Formed in 1982 by young men from the Tremé - Tremé, a neighborhood in the city of New Orleans - who'd played together in high school, The Rebirth Brass Band built their fame via recordings, tours, and famous alums who bridge generations and genres.
After The Dirty Dozen Brass Band, the Rebirth Brass Band is perhaps the best contemporary New Orleans ensemble working in vintage marching band style. The group formed in the early '80s while they were still in school. In the latter half of the decade, the band gained of the critics and the public alike. Since the late '80s, The Rebirth Brass Band has cut albums for Rounder and Arhoolie, utilizing multiple trombone/trumpet/tuba instrumentation. They also play booming uptempo tunes, spirituals, rags, marching numbers, and originals, doing them all with a traditional feel and contemporary sensibility.
Originally co-founded by Phil Frazier (tuba/sousaphone), his brother Keith (bass drum), and Kermit Ruffins (trumpet), the band's lineup expands or contracts according to the needs of each recording.
Rebirth of New Orleans' lineup is made up of Derrick Tabb on snare, Byron Bernard and Vincent Broussard on sax, Stafford Agee and Corey Henry on trombone, Glen Andrews and Derrick Shezbie on trumpet, plus the founding Frazier brothers.
Composer David Bartholomew and guest vocalist Lionel Delpit appear in the credits. Guest rappers, vocalists, and percussionists have appeared whenever the material dictates, but hybridized arrangements of Dixieland swing, uptempo rags, gospel, and Mardi Gras tunes are easily handled by the group's core.

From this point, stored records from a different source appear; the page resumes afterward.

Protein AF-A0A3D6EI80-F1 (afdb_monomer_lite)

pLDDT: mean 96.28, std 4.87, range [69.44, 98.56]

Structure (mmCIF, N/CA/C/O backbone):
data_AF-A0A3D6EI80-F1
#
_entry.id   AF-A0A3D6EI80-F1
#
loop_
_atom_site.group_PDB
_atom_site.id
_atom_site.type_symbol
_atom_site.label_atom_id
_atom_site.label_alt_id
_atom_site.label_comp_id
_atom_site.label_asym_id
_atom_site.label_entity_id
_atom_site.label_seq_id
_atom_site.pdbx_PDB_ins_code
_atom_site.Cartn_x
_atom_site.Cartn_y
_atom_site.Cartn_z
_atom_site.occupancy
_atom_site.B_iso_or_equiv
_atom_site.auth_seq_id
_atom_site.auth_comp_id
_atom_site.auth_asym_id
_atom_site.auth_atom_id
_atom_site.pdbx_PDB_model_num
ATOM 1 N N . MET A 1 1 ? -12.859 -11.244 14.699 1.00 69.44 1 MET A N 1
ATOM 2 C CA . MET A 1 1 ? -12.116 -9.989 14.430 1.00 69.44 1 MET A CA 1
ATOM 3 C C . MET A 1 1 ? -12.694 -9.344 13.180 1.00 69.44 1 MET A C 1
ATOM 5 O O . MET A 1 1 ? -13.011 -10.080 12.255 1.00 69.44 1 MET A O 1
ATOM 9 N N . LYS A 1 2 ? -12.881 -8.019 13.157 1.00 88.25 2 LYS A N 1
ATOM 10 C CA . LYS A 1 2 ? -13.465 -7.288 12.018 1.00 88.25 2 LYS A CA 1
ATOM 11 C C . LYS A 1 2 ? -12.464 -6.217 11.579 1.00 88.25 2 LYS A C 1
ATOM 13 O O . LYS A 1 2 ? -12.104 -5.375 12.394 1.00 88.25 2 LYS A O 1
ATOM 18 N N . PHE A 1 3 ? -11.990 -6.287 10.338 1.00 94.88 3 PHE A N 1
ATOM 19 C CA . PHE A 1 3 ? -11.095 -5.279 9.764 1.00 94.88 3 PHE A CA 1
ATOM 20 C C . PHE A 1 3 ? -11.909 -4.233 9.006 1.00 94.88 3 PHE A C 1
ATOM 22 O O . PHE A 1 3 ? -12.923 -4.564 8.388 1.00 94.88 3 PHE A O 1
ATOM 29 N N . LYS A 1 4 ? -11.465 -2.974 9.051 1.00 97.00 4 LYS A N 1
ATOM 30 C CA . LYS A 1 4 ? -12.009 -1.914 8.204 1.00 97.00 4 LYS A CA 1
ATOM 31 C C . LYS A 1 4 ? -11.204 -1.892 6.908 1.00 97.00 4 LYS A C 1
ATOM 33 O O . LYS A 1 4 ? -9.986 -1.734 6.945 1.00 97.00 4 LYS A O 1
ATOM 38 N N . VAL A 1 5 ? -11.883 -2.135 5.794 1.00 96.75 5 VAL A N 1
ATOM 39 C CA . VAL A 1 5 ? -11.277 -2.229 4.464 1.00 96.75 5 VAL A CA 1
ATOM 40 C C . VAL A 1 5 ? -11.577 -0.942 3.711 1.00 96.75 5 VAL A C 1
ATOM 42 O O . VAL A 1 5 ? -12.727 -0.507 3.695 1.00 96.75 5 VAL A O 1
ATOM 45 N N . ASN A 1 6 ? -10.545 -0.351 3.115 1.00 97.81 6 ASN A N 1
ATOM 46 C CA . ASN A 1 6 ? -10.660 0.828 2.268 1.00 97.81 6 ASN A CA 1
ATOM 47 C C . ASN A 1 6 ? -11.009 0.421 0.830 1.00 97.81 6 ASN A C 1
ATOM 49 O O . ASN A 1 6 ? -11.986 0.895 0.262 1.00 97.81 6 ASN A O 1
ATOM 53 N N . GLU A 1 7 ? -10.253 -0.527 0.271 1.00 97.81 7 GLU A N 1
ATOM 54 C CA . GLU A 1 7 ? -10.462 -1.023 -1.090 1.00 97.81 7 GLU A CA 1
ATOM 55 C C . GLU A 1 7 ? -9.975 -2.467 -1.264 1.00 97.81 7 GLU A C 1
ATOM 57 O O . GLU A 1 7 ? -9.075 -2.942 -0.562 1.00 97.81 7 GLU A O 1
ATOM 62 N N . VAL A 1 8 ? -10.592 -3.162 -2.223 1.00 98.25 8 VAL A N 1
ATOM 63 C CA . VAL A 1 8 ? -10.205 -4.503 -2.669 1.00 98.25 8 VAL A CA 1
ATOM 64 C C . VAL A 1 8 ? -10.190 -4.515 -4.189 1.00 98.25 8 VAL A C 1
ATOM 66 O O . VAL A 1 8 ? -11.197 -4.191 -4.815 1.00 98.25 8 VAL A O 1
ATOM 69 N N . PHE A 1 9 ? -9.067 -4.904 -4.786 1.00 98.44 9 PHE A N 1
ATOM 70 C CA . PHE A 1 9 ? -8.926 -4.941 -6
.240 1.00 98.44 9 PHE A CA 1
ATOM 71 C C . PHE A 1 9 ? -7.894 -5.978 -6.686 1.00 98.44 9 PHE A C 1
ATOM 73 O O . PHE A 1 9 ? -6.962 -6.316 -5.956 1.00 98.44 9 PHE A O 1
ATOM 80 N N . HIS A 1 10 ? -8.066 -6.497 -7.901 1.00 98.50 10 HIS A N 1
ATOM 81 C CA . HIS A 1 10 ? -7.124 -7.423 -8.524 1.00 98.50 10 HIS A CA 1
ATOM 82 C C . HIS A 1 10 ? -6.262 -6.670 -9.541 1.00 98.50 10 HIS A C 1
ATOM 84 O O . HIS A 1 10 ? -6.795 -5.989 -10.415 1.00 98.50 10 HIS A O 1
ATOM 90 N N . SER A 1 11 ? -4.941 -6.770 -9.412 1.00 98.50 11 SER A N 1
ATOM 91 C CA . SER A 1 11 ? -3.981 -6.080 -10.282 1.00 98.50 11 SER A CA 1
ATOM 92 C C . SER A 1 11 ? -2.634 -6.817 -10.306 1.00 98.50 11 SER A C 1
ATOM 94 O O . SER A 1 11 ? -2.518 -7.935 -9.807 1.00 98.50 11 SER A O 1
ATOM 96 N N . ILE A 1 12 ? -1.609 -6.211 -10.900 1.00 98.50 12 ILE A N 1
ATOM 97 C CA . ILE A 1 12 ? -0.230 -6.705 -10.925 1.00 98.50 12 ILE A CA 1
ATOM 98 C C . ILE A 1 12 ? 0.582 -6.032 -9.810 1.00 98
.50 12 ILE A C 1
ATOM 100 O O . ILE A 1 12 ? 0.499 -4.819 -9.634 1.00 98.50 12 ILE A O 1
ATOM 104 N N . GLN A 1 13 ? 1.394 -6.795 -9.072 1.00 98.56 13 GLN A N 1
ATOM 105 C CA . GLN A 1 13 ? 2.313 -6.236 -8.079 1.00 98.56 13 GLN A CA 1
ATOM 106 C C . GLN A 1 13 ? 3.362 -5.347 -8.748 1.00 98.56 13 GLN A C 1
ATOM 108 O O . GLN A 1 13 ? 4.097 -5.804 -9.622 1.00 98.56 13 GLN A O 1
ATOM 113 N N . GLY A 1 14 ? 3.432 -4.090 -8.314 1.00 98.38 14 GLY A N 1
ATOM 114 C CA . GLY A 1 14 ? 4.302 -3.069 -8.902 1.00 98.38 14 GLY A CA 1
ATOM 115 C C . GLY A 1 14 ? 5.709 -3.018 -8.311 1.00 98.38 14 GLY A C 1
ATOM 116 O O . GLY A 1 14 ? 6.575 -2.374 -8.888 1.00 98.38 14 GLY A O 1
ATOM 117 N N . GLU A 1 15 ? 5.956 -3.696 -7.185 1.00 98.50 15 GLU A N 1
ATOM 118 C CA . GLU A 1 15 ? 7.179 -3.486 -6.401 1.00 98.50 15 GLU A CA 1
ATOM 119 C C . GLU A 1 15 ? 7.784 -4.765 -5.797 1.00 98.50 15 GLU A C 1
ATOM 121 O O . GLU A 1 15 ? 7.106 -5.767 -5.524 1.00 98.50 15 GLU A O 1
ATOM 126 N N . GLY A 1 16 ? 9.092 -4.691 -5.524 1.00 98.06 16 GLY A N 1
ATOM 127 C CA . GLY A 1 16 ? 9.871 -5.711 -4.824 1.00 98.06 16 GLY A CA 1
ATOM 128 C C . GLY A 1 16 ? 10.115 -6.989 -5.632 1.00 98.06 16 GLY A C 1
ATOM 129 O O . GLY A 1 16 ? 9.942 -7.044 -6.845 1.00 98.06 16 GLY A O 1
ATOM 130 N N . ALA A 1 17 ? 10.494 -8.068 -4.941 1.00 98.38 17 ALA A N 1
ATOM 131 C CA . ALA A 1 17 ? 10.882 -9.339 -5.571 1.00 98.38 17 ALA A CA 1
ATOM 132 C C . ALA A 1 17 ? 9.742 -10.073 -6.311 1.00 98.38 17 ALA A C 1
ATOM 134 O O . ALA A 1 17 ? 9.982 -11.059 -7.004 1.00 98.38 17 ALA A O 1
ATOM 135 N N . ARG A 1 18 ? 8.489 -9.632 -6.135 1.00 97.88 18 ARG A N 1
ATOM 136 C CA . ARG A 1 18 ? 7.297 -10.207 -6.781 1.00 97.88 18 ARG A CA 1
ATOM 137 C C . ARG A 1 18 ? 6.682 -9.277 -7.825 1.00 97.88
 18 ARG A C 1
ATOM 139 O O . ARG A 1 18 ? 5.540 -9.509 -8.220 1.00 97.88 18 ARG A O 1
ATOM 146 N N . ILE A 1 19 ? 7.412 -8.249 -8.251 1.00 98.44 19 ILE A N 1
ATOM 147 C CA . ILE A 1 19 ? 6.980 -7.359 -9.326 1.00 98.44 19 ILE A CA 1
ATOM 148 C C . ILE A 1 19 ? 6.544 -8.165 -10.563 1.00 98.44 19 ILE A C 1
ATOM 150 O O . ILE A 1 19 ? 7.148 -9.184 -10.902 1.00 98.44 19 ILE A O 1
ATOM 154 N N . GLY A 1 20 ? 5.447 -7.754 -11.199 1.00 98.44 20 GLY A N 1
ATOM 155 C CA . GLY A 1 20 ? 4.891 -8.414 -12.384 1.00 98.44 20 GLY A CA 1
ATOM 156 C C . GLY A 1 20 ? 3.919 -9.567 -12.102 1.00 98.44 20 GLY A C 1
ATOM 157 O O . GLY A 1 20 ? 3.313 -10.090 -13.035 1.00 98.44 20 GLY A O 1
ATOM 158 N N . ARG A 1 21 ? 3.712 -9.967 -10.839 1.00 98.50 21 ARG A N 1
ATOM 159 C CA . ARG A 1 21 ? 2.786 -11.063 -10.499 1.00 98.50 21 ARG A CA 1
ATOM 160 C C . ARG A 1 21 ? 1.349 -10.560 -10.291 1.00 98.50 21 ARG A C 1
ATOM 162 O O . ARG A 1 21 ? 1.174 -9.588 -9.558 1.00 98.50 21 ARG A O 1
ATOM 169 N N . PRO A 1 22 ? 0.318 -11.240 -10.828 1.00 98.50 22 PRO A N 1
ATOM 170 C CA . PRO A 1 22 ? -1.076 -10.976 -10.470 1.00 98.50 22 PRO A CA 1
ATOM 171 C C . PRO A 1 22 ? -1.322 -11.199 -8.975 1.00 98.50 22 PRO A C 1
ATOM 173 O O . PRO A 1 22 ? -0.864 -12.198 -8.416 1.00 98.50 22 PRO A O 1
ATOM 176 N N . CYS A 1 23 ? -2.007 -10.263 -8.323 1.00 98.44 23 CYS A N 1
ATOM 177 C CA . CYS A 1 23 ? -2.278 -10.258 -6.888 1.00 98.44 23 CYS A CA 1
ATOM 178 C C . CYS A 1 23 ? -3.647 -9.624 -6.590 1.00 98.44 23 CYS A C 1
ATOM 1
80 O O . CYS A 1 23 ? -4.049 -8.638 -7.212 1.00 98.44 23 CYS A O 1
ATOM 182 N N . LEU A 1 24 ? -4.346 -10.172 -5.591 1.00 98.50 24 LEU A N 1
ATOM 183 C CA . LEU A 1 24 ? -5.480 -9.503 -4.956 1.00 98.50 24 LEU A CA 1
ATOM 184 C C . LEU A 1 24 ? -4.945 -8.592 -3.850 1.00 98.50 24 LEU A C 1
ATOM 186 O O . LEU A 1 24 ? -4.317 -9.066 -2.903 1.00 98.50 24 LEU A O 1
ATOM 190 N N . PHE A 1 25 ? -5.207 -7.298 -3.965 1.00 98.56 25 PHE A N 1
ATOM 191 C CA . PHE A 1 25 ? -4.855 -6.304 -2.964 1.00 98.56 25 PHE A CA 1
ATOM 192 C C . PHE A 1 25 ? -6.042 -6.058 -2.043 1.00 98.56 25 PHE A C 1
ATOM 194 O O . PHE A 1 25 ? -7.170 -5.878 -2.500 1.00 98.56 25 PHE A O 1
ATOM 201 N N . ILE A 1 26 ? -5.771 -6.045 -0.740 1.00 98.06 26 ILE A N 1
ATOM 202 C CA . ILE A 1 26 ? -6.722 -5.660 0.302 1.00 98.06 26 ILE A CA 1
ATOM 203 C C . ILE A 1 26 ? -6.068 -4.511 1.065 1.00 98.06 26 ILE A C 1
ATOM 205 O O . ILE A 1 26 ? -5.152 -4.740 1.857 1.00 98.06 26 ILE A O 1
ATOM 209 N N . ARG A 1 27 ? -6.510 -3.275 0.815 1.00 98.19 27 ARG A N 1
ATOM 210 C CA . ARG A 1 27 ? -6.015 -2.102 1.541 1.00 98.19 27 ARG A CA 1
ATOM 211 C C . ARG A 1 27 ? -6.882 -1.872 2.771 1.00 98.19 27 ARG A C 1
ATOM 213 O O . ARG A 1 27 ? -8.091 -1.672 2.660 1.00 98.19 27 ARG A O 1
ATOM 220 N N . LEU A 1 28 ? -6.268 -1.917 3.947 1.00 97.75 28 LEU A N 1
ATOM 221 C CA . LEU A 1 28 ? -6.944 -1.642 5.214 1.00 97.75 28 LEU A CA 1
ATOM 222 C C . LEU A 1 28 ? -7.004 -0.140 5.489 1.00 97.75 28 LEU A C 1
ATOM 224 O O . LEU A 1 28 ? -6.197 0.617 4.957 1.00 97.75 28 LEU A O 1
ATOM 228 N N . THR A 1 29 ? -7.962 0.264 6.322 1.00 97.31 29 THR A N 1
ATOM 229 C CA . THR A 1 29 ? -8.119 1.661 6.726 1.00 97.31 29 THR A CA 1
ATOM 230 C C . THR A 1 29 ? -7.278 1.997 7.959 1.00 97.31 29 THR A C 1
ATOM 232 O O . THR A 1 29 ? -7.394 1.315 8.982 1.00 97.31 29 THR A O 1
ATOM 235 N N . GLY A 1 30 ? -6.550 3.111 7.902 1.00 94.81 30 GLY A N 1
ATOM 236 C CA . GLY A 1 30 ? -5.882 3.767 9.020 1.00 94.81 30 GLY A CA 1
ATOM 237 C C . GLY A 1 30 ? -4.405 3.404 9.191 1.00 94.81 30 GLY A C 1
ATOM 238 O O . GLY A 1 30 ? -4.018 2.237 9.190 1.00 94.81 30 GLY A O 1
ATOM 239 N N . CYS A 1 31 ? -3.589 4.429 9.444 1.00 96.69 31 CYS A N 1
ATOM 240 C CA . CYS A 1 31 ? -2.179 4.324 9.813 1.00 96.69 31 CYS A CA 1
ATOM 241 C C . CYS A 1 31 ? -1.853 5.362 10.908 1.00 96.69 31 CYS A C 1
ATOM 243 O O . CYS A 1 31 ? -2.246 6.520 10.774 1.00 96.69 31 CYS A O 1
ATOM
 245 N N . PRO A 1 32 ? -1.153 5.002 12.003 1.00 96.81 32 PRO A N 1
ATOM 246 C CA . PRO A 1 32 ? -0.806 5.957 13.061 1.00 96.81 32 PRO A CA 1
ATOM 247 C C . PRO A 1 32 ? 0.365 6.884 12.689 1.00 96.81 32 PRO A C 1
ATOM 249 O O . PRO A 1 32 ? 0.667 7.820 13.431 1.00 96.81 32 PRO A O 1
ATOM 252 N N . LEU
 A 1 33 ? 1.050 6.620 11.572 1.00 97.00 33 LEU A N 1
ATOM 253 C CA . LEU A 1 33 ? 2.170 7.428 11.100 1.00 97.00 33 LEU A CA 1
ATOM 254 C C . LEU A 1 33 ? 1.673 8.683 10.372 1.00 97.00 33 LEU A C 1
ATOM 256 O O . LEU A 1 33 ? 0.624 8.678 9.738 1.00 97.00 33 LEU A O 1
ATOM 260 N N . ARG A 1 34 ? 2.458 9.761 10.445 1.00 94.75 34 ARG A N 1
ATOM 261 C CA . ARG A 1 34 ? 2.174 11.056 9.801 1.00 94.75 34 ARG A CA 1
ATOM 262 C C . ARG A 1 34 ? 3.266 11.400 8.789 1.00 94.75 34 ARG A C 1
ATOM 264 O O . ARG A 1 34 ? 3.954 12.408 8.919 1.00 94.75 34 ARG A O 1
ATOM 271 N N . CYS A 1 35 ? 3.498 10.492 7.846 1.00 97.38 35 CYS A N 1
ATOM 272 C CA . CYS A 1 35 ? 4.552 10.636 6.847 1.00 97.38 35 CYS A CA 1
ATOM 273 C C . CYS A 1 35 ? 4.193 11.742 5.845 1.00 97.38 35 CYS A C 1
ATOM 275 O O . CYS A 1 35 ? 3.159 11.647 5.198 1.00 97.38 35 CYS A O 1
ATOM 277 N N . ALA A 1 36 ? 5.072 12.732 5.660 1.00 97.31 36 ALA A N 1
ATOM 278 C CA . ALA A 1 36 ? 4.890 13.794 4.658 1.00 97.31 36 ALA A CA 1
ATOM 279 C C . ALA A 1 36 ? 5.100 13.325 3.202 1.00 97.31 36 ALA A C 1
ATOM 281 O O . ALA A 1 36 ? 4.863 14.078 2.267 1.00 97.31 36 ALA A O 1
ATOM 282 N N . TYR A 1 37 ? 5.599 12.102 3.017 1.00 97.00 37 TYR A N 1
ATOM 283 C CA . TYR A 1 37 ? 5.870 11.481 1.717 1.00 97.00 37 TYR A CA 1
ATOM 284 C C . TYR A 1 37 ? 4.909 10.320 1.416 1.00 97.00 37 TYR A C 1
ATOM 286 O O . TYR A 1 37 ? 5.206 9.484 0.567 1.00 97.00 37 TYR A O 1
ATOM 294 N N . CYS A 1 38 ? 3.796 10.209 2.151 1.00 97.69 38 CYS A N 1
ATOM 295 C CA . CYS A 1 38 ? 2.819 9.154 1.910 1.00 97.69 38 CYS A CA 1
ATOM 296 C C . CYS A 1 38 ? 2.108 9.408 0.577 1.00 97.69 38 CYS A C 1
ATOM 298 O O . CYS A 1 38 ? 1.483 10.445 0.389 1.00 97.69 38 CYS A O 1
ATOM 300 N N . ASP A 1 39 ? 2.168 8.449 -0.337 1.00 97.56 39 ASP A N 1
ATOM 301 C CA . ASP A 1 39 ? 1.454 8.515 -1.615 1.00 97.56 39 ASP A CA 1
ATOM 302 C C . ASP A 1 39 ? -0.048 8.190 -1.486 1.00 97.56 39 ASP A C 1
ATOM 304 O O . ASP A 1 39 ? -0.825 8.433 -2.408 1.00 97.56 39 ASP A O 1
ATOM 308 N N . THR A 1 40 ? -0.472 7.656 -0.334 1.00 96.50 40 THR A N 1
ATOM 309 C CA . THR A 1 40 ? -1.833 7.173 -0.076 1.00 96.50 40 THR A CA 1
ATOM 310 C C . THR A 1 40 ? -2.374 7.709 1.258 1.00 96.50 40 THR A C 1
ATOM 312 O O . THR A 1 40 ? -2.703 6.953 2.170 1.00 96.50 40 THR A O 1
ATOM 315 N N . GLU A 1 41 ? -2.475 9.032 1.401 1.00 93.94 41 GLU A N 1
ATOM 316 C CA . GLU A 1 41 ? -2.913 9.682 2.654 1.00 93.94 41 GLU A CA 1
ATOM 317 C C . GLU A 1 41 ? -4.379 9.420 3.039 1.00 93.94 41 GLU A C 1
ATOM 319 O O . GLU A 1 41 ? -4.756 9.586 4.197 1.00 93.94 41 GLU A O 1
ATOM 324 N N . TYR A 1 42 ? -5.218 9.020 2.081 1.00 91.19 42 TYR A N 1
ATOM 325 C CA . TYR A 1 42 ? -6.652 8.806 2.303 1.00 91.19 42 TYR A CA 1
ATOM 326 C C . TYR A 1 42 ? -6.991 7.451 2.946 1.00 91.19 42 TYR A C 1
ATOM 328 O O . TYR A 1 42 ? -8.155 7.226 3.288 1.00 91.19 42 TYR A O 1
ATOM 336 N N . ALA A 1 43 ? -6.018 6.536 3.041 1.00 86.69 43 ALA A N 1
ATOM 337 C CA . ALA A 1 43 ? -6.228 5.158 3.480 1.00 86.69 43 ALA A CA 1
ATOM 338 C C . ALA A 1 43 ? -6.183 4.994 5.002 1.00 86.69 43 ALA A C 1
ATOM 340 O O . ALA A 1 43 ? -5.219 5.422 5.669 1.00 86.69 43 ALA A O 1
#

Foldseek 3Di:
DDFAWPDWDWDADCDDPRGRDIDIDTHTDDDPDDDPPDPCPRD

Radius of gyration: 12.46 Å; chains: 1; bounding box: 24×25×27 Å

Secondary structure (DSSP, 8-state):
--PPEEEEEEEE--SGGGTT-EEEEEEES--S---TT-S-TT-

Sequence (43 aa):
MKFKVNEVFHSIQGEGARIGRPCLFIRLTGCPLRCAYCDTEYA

Heavy on original compositions--Stafford Agee's "Dilemma" and Glen Andrews' "AP Touro" are particular standouts--the 11 tracks on Rebirth of New Orleans fuse the dancefloor intensity of jump blues to the cerebral virtuosity of bebop with the cool discipline of a military drum corps.
Long respected for their ability to fall out of a deep funk pocket and into a controlled moment of harmolodic freedom (and back) like a kid demonstrating difficult yo-yo tricks, "Rebirth" proves that serious jazz chops don't have to kill an exuberant street party vibe.
There are no rap or pop-soul covers like the ones that graced "Hot Venom" or "We Come to Party", but neither does "Rebirth" try to recreate anything resembling a "vintage" New Orleans sound.
The Dixieland lilt of album opener "Exactly like You" lets a militaristic snare solo introduce the best tune Louis Armstrong never recorded. But this hat tip to cabaret sophistication is quickly abandoned for a range of uptempo instrumentals, ensemble chants and playful shoutouts geared toward crowd participation.
Tracks like "The Dilemma", "Why Your Feet Hurt", and "What Goes Around" offer brief confessions or sly taunts that reveal the band's collective personality in concise bursts of information.
As an index of new directions and new vitality within Rebirth (and the evolving category of "tuba-funk"), Rebirth of New Orleans is a rousing triumph.